About this task: Start at the line with "ATOM 82 C C ." in the records below, stop at the line with "O . CYS A 1 14", and return every line in that span exactly, the two end lines included.
»»
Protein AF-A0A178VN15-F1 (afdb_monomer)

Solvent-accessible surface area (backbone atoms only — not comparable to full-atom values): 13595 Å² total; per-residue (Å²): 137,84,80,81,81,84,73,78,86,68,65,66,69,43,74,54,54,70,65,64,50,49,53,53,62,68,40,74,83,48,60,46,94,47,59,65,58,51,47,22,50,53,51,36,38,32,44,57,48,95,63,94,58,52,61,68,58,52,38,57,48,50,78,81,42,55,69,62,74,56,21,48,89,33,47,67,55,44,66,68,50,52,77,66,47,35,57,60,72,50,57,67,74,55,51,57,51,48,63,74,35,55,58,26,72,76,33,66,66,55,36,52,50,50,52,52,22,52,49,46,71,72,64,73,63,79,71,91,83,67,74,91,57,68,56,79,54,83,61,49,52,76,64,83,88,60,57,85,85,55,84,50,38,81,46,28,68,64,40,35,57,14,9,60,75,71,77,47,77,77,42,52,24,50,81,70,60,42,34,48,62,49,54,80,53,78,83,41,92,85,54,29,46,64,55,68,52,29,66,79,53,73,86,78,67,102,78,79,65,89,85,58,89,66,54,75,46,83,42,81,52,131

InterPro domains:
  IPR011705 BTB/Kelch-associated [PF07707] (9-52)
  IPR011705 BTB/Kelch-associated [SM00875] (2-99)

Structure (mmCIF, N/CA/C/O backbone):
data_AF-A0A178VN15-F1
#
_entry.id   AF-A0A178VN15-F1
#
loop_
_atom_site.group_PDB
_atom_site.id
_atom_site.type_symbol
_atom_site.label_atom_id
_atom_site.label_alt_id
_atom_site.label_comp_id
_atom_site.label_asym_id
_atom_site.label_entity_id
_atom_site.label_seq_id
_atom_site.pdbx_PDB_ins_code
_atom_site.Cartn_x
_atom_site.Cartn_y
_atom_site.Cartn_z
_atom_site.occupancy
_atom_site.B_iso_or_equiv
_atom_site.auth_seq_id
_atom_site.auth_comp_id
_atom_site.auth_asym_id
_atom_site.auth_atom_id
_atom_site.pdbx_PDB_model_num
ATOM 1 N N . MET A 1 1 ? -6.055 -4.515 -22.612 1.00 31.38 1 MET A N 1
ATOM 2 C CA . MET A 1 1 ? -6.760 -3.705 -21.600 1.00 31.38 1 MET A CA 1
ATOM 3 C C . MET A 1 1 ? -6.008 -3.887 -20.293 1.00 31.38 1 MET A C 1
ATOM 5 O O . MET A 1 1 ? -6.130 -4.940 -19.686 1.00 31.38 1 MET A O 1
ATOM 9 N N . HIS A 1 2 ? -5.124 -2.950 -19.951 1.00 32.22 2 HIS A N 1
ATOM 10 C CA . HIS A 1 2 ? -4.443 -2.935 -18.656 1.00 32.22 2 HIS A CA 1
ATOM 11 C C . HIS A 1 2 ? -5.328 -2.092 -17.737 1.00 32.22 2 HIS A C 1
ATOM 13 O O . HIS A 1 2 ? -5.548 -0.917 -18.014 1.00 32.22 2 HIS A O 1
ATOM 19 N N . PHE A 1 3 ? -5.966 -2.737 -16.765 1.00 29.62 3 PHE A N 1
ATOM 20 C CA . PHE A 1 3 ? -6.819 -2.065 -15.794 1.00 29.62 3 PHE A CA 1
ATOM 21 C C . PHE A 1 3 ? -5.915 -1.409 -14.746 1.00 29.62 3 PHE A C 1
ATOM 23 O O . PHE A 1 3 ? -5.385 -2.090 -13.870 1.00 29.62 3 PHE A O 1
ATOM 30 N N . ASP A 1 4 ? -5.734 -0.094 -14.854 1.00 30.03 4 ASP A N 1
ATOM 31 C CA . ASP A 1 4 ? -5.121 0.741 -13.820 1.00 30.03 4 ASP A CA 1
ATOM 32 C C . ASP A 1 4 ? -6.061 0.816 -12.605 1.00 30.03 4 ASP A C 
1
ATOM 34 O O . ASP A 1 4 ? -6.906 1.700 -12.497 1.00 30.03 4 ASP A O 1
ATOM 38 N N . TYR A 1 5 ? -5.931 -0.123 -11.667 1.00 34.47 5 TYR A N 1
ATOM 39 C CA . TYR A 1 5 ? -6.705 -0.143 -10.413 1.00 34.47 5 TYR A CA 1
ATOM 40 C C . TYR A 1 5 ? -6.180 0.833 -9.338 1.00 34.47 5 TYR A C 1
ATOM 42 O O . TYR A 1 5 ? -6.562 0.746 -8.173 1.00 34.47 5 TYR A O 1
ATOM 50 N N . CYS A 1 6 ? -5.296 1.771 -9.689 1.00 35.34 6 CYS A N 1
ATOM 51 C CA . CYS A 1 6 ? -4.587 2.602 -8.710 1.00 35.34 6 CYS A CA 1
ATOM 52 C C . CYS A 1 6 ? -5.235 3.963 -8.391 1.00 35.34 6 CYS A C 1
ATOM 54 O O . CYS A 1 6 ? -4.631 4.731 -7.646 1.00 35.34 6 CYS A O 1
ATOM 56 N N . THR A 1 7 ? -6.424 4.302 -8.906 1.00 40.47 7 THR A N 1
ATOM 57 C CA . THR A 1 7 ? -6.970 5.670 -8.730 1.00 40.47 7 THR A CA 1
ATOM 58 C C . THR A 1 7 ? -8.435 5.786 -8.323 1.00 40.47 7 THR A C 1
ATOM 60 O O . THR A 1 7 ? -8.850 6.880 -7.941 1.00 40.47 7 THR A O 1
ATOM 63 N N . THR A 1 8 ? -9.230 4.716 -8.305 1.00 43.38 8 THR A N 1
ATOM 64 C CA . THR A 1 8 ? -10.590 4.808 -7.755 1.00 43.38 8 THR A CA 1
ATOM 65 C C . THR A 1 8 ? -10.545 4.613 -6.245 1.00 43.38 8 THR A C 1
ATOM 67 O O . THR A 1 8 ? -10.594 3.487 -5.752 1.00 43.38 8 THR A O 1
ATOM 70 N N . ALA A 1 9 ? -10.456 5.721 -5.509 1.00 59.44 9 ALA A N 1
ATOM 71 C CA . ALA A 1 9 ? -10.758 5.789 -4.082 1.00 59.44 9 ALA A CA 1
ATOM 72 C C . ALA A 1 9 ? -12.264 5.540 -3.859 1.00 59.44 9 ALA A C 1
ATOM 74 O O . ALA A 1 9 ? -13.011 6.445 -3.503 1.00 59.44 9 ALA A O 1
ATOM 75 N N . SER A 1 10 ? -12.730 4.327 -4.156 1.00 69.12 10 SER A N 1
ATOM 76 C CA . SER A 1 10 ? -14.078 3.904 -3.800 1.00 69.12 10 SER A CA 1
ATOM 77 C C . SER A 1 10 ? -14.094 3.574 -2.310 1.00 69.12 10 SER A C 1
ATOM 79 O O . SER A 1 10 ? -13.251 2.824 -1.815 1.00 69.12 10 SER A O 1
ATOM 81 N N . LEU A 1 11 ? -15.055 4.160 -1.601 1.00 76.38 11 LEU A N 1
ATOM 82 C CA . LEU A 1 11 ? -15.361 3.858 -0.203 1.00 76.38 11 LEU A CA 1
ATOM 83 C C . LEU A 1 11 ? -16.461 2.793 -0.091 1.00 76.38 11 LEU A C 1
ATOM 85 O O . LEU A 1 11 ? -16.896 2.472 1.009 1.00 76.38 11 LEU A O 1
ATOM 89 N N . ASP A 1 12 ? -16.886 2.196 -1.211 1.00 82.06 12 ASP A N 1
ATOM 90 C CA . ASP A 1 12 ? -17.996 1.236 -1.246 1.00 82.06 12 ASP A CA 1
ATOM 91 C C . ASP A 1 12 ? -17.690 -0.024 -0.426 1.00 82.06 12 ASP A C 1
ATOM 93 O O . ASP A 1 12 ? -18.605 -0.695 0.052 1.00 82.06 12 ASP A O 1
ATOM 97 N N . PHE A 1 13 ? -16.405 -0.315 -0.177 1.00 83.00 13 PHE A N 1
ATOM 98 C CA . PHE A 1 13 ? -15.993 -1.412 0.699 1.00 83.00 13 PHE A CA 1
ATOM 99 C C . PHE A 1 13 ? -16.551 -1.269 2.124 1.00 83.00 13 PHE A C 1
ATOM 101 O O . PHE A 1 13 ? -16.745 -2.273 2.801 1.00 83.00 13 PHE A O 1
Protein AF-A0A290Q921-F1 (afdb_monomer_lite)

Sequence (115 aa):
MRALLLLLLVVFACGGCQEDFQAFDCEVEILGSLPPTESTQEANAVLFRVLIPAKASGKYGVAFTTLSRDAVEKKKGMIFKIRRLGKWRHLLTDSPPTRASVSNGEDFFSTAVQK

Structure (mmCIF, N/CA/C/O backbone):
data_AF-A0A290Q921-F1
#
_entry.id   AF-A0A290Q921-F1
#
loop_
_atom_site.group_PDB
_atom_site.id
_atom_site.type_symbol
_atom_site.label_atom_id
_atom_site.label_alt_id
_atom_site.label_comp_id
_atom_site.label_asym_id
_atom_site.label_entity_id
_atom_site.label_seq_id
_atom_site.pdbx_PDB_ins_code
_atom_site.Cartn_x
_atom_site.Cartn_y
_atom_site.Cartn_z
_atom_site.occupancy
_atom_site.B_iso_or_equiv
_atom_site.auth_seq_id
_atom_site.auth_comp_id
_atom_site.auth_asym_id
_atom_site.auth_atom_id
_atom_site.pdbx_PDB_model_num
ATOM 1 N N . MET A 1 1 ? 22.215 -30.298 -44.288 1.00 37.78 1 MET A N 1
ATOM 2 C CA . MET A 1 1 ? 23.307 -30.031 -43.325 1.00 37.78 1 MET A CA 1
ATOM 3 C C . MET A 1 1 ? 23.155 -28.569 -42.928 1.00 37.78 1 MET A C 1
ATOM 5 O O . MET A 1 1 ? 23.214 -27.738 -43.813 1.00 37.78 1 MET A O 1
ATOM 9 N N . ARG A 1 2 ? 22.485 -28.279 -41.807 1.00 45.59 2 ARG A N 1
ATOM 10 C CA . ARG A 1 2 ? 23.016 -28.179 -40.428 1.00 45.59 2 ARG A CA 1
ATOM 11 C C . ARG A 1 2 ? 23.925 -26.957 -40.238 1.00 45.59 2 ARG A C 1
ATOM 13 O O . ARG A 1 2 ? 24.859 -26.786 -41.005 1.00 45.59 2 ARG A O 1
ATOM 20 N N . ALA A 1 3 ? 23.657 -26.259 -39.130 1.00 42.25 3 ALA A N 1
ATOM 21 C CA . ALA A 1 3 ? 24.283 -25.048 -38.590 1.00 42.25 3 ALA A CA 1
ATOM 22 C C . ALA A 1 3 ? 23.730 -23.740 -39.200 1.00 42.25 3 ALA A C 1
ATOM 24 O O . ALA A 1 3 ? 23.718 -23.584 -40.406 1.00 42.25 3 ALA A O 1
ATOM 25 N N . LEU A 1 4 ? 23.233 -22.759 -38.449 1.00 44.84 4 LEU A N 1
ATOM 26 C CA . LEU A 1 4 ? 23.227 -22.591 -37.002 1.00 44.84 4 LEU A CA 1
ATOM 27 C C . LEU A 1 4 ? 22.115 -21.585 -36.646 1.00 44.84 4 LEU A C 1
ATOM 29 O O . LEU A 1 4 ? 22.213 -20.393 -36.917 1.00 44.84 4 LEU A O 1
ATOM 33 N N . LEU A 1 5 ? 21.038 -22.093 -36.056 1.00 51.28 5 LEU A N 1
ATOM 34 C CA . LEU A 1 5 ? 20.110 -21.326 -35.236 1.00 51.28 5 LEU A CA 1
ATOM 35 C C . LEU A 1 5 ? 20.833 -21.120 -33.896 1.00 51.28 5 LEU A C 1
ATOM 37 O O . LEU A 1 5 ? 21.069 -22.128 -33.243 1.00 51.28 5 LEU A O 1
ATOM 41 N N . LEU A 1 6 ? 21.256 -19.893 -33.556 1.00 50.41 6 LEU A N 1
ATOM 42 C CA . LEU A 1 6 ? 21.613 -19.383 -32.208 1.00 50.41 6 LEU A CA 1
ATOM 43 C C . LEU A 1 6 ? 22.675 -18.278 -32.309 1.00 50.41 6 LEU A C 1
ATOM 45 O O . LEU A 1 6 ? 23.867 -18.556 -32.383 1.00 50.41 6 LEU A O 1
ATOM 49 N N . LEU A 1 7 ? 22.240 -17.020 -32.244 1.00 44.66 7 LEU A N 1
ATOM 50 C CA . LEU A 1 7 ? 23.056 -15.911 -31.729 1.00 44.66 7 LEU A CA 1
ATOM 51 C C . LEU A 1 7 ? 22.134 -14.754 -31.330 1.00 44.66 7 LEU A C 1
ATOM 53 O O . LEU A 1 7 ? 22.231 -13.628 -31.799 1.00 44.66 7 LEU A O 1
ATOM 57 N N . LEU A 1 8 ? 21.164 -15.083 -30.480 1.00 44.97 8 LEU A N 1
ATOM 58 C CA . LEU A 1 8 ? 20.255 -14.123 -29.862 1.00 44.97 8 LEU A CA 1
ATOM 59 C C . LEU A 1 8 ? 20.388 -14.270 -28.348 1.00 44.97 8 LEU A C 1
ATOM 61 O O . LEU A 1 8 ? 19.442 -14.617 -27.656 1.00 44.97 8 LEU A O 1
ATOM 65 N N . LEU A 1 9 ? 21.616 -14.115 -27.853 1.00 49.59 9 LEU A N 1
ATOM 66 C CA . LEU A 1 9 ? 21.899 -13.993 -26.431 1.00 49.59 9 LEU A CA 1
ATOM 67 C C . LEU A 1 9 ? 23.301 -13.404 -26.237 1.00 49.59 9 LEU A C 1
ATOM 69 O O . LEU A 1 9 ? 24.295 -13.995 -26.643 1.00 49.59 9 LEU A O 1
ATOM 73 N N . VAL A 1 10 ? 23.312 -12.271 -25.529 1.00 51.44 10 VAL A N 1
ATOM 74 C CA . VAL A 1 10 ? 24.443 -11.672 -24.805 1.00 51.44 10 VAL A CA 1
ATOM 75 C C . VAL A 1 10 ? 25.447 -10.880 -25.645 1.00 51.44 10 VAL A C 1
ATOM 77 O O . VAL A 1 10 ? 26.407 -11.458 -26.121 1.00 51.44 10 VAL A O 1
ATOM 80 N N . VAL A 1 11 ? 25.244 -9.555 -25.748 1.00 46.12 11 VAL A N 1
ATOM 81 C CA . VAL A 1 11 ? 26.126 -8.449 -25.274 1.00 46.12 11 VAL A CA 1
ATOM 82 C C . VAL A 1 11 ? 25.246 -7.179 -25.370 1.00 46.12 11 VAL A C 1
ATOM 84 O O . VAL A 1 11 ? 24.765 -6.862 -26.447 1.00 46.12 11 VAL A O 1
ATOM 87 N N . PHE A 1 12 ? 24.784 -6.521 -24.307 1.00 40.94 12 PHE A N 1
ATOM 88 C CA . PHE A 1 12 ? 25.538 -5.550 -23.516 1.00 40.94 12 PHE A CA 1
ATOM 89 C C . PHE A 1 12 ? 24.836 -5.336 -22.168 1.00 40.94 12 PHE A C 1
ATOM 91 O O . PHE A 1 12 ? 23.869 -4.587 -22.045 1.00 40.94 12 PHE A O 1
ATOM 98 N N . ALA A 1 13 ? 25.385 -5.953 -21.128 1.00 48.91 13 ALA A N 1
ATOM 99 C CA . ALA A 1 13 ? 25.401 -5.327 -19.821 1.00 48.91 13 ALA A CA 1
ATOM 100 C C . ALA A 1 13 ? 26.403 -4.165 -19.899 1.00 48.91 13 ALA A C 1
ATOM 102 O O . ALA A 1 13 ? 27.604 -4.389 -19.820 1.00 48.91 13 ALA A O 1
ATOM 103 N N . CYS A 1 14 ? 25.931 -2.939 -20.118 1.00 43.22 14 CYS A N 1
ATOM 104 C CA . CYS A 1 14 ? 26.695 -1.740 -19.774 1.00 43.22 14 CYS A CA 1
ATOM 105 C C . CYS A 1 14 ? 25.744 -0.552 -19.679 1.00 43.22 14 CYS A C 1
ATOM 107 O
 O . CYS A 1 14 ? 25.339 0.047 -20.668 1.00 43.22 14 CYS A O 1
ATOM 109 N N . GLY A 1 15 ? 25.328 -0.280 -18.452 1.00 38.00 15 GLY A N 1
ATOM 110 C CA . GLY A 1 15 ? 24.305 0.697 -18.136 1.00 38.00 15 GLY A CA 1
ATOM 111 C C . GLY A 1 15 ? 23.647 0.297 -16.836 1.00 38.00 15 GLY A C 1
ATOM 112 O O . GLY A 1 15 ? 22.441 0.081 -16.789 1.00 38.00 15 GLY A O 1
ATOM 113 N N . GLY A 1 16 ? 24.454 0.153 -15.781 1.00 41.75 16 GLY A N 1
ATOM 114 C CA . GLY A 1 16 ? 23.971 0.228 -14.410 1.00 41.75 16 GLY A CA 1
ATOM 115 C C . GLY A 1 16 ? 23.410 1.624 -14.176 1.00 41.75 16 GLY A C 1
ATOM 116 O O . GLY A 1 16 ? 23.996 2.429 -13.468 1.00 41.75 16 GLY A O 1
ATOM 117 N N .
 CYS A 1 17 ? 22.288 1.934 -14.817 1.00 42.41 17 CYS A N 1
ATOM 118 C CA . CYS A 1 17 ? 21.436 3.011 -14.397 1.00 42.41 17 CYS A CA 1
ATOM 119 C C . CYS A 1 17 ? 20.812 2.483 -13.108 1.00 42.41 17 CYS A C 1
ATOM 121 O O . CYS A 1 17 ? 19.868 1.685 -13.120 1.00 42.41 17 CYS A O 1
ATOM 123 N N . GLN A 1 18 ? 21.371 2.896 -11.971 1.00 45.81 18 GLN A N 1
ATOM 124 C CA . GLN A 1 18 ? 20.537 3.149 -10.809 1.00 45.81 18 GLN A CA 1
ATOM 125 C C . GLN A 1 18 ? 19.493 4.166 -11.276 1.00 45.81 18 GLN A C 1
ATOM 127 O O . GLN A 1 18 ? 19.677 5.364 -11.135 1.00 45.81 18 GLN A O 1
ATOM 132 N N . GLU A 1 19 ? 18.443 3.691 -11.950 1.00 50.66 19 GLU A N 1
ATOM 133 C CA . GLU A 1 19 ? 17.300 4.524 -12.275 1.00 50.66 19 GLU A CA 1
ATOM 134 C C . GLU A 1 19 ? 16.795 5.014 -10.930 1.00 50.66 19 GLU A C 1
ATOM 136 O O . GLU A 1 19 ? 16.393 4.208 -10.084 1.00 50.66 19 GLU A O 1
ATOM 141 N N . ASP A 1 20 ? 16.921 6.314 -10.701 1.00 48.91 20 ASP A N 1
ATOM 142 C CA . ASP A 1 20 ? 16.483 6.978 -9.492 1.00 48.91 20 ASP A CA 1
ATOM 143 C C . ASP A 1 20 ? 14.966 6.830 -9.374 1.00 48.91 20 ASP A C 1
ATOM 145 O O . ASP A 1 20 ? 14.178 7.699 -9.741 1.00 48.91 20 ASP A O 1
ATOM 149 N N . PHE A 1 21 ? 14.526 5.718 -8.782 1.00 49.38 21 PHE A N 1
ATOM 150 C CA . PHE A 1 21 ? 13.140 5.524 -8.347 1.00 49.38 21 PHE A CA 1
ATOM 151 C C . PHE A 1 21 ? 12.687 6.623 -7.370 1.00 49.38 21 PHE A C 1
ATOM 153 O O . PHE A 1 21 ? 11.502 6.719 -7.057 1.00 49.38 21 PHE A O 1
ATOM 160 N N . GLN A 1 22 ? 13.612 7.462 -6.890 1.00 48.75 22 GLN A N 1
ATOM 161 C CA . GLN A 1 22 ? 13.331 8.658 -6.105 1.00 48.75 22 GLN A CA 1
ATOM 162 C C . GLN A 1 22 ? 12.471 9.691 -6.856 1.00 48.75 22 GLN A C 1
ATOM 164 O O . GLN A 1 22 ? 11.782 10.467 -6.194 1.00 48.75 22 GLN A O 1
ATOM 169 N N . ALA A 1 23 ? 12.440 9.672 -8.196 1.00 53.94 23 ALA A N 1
««
Result:
ATOM 82 C C . VAL A 1 11 ? 25.246 -7.179 -25.370 1.00 46.12 11 VAL A C 1
ATOM 84 O O . VAL A 1 11 ? 24.765 -6.862 -26.447 1.00 46.12 11 VAL A O 1
ATOM 87 N N . PHE A 1 12 ? 24.784 -6.521 -24.307 1.00 40.94 12 PHE A N 1
ATOM 88 C CA . PHE A 1 12 ? 25.538 -5.550 -23.516 1.00 40.94 12 PHE A CA 1
ATOM 89 C C . PHE A 1 12 ? 24.836 -5.336 -22.168 1.00 40.94 12 PHE A C 1
ATOM 91 O O . PHE A 1 12 ? 23.869 -4.587 -22.045 1.00 40.94 12 PHE A O 1
ATOM 98 N N . ALA A 1 13 ? 25.385 -5.953 -21.128 1.00 48.91 13 ALA A N 1
ATOM 99 C CA . ALA A 1 13 ? 25.401 -5.327 -19.821 1.00 48.91 13 ALA A CA 1
ATOM 100 C C . ALA A 1 13 ? 26.403 -4.165 -19.899 1.00 48.91 13 ALA A C 1
ATOM 102 O O . ALA A 1 13 ? 27.604 -4.389 -19.820 1.00 48.91 13 ALA A O 1
ATOM 103 N N . CYS A 1 14 ? 25.931 -2.939 -20.118 1.00 43.22 14 CYS A N 1
ATOM 104 C CA . CYS A 1 14 ? 26.695 -1.740 -19.774 1.00 43.22 14 CYS A CA 1
ATOM 105 C C . CYS A 1 14 ? 25.744 -0.552 -19.679 1.00 43.22 14 CYS A C 1
ATOM 107 O
 O . CYS A 1 14 ? 25.339 0.047 -20.668 1.00 43.22 14 CYS A O 1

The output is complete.